_Task statement:_
In the data below, find the line that contains "ATOM 105 C CA" and the line that contains "ATOM 127 N N". Copy both, plus every line between them, exactly.

━━ Records for processing ━━

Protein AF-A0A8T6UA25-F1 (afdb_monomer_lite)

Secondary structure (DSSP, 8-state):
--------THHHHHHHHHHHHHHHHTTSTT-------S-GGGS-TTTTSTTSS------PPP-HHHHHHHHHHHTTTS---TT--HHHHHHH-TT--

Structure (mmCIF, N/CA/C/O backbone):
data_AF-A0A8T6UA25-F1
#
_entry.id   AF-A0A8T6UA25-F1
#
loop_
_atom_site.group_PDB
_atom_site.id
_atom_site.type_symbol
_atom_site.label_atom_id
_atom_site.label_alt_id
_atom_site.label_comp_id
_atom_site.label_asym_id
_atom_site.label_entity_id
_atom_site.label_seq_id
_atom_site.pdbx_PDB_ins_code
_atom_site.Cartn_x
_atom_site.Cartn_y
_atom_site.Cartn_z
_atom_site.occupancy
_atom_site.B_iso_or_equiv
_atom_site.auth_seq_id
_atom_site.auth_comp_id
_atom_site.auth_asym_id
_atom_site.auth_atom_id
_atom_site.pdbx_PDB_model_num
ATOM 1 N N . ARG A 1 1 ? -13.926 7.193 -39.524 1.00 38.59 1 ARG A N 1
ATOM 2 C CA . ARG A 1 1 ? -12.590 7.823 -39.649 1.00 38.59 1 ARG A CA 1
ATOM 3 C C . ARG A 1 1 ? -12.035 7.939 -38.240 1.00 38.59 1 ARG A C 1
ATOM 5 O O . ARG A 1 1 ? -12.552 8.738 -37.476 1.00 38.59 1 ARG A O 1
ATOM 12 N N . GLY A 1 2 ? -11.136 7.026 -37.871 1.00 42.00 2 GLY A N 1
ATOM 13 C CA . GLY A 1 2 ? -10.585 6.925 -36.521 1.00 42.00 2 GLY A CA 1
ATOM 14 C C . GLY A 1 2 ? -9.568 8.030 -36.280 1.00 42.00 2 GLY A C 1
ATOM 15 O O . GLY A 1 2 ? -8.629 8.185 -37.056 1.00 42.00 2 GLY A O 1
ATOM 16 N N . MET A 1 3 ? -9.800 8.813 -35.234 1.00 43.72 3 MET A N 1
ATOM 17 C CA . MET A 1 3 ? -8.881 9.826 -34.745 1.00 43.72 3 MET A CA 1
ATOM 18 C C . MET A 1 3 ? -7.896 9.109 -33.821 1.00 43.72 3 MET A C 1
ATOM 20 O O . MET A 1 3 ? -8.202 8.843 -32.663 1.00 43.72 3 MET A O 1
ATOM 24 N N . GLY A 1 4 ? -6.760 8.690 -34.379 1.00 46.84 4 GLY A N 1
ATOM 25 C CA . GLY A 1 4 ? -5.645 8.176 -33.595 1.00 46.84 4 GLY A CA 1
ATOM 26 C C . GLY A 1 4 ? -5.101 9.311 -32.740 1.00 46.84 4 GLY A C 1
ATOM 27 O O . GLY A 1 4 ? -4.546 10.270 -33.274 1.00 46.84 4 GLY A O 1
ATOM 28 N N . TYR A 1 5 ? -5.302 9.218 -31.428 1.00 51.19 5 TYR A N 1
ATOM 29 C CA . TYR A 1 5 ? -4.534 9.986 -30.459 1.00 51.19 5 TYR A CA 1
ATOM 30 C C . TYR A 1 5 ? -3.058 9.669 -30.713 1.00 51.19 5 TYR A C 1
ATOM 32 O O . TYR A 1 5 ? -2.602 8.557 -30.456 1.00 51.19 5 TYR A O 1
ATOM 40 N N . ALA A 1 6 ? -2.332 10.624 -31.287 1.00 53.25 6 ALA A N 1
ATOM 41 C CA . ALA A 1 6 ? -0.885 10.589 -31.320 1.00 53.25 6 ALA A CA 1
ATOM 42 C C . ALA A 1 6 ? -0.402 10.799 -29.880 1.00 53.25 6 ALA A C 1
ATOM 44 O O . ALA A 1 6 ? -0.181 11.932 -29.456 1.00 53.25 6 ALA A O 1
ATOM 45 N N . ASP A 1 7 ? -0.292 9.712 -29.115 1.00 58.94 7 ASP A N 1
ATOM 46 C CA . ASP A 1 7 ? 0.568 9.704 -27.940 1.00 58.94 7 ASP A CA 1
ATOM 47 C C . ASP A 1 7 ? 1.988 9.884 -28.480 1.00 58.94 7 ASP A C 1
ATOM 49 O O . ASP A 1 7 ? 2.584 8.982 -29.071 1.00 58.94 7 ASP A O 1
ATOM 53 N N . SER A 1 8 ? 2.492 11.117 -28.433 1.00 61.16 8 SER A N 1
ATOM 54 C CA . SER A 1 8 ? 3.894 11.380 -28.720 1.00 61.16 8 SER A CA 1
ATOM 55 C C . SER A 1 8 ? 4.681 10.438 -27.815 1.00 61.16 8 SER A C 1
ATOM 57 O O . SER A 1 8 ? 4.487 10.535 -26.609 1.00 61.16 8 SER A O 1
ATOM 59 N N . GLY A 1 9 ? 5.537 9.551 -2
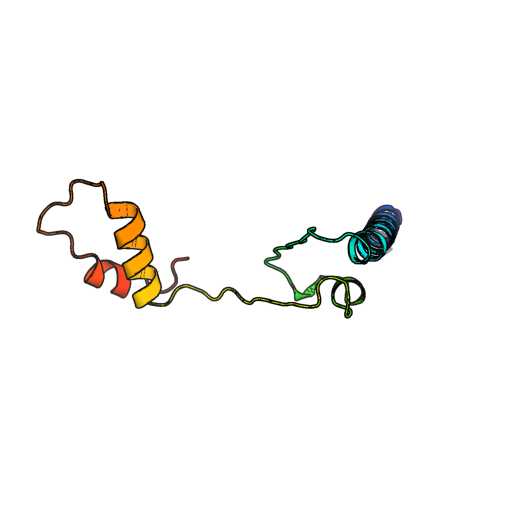8.341 1.00 72.38 9 GLY A N 1
ATOM 60 C CA . GLY A 1 9 ? 6.297 8.529 -27.584 1.00 72.38 9 GLY A CA 1
ATOM 61 C C . GLY A 1 9 ? 7.247 9.061 -26.490 1.00 72.38 9 GLY A C 1
ATOM 62 O O . GLY A 1 9 ? 8.269 8.471 -26.171 1.00 72.38 9 GLY A O 1
ATOM 63 N N . VAL A 1 10 ? 6.981 10.251 -25.962 1.00 82.38 10 VAL A N 1
ATOM 64 C CA . VAL A 1 10 ? 7.431 10.806 -24.693 1.00 82.38 10 VAL A CA 1
ATOM 65 C C . VAL A 1 10 ? 7.171 9.831 -23.547 1.00 82.38 10 VAL A C 1
ATOM 67 O O . VAL A 1 10 ? 8.112 9.565 -22.813 1.00 82.38 10 VAL A O 1
ATOM 70 N N . THR A 1 11 ? 5.973 9.253 -23.414 1.00 80.31 11 THR A N 1
ATOM 71 C CA . THR A 1 11 ? 5.654 8.333 -22.304 1.00 80.31 11 THR A CA 1
ATOM 72 C C . THR A 1 11 ? 6.590 7.121 -22.291 1.00 80.31 11 THR A C 1
ATOM 74 O O . THR A 1 11 ? 7.226 6.830 -21.281 1.00 80.31 11 THR A O 1
ATOM 77 N N . GLU A 1 12 ? 6.771 6.480 -23.446 1.00 82.31 12 GLU A N 1
ATOM 78 C CA . GLU A 1 12 ? 7.682 5.342 -23.616 1.00 82.31 12 GLU A CA 1
ATOM 79 C C . GLU A 1 12 ? 9.154 5.723 -23.373 1.00 82.31 12 GLU A C 1
ATO
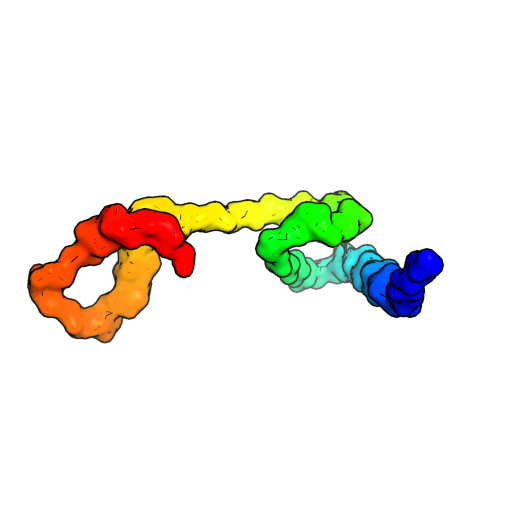M 81 O O . GLU A 1 12 ? 9.903 4.984 -22.729 1.00 82.31 12 GLU A O 1
ATOM 86 N N . ARG A 1 13 ? 9.571 6.917 -23.817 1.00 86.44 13 ARG A N 1
ATOM 87 C CA . ARG A 1 13 ? 10.919 7.444 -23.552 1.00 86.44 13 ARG A CA 1
ATOM 88 C C . ARG A 1 13 ? 11.160 7.720 -22.069 1.00 86.44 13 ARG A C 1
ATOM 90 O O . ARG A 1 13 ? 12.239 7.413 -21.576 1.00 86.44 13 ARG A O 1
ATOM 97 N N . VAL A 1 14 ? 10.172 8.258 -21.355 1.00 88.69 14 VAL A N 1
ATOM 98 C CA . VAL A 1 14 ? 10.264 8.507 -19.908 1.00 88.69 14 VAL A CA 1
ATOM 99 C C . VAL A 1 14 ? 10.373 7.190 -19.143 1.00 88.69 14 VAL A C 1
ATOM 101 O O . VAL A 1 14 ? 11.214 7.081 -18.255 1.00 88.69 14 VAL A O 1
ATOM 104 N N . ILE A 1 15 ? 9.595 6.171 -19.523 1.00 86.06 15 ILE A N 1
ATOM 105 C CA . ILE A 1 15 ? 9.697 4.828 -18.933 1.00 86.06 15 ILE A CA 1
ATOM 106 C C . ILE A 1 15 ? 11.088 4.239 -19.191 1.00 86.06 15 ILE A C 1
ATOM 108 O O . ILE A 1 15 ? 11.742 3.781 -18.260 1.00 86.06 15 ILE A O 1
ATOM 112 N N . SER A 1 16 ? 11.578 4.306 -20.429 1.00 88.06 16 SER A N 1
ATOM 113 C CA . SER A 1 16 ? 12.906 3.789 -20.790 1.00 88.06 16 SER A CA 1
ATOM 114 C C . SER A 1 16 ? 14.032 4.470 -20.004 1.00 88.06 16 SER A C 1
ATOM 116 O O . SER A 1 16 ? 14.948 3.796 -19.528 1.00 88.06 16 SER A O 1
ATOM 118 N N . GLN A 1 17 ? 13.947 5.793 -19.822 1.00 90.25 17 GLN A N 1
ATOM 119 C CA . GLN A 1 17 ? 14.913 6.529 -19.009 1.00 90.25 17 GLN A CA 1
ATOM 120 C C . GLN A 1 17 ? 14.837 6.097 -17.545 1.00 90.25 17 GLN A C 1
ATOM 122 O O . GLN A 1 17 ? 15.865 5.779 -16.961 1.00 90.25 17 GLN A O 1
ATOM 127 N N . LEU A 1 18 ? 13.634 6.017 -16.968 1.00 88.88 18 LEU A N 1
ATOM 128 C CA . LEU A 1 18 ? 13.446 5.575 -15.586 1.00 88.88 18 LEU A CA 1
ATOM 129 C C . LEU A 1 18 ? 14.066 4.192 -15.348 1.00 88.88 18 LEU A C 1
ATOM 131 O O . LEU A 1 18 ? 14.777 4.004 -14.368 1.00 88.88 18 LEU A O 1
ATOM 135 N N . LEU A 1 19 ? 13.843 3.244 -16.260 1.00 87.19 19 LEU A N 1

━━━

_Result of this task:_
ATOM 105 C CA . ILE A 1 15 ? 9.697 4.828 -18.933 1.00 86.06 15 ILE A CA 1
ATOM 106 C C . ILE A 1 15 ? 11.088 4.239 -19.191 1.00 86.06 15 ILE A C 1
ATOM 108 O O . ILE A 1 15 ? 11.742 3.781 -18.260 1.00 86.06 15 ILE A O 1
ATOM 112 N N . SER A 1 16 ? 11.578 4.306 -20.429 1.00 88.06 16 SER A N 1
ATOM 113 C CA . SER A 1 16 ? 12.906 3.789 -20.790 1.00 88.06 16 SER A CA 1
ATOM 114 C C . SER A 1 16 ? 14.032 4.470 -20.004 1.00 88.06 16 SER A C 1
ATOM 116 O O . SER A 1 16 ? 14.948 3.796 -19.528 1.00 88.06 16 SER A O 1
ATOM 118 N N . GLN A 1 17 ? 13.947 5.793 -19.822 1.00 90.25 17 GLN A N 1
ATOM 119 C CA . GLN A 1 17 ? 14.913 6.529 -19.009 1.00 90.25 17 GLN A CA 1
ATOM 120 C C . GLN A 1 17 ? 14.837 6.097 -17.545 1.00 90.25 17 GLN A C 1
ATOM 122 O O . GLN A 1 17 ? 15.865 5.779 -16.961 1.00 90.25 17 GLN A O 1
ATOM 127 N N . LEU A 1 18 ? 13.634 6.017 -16.968 1.00 88.88 18 LEU A N 1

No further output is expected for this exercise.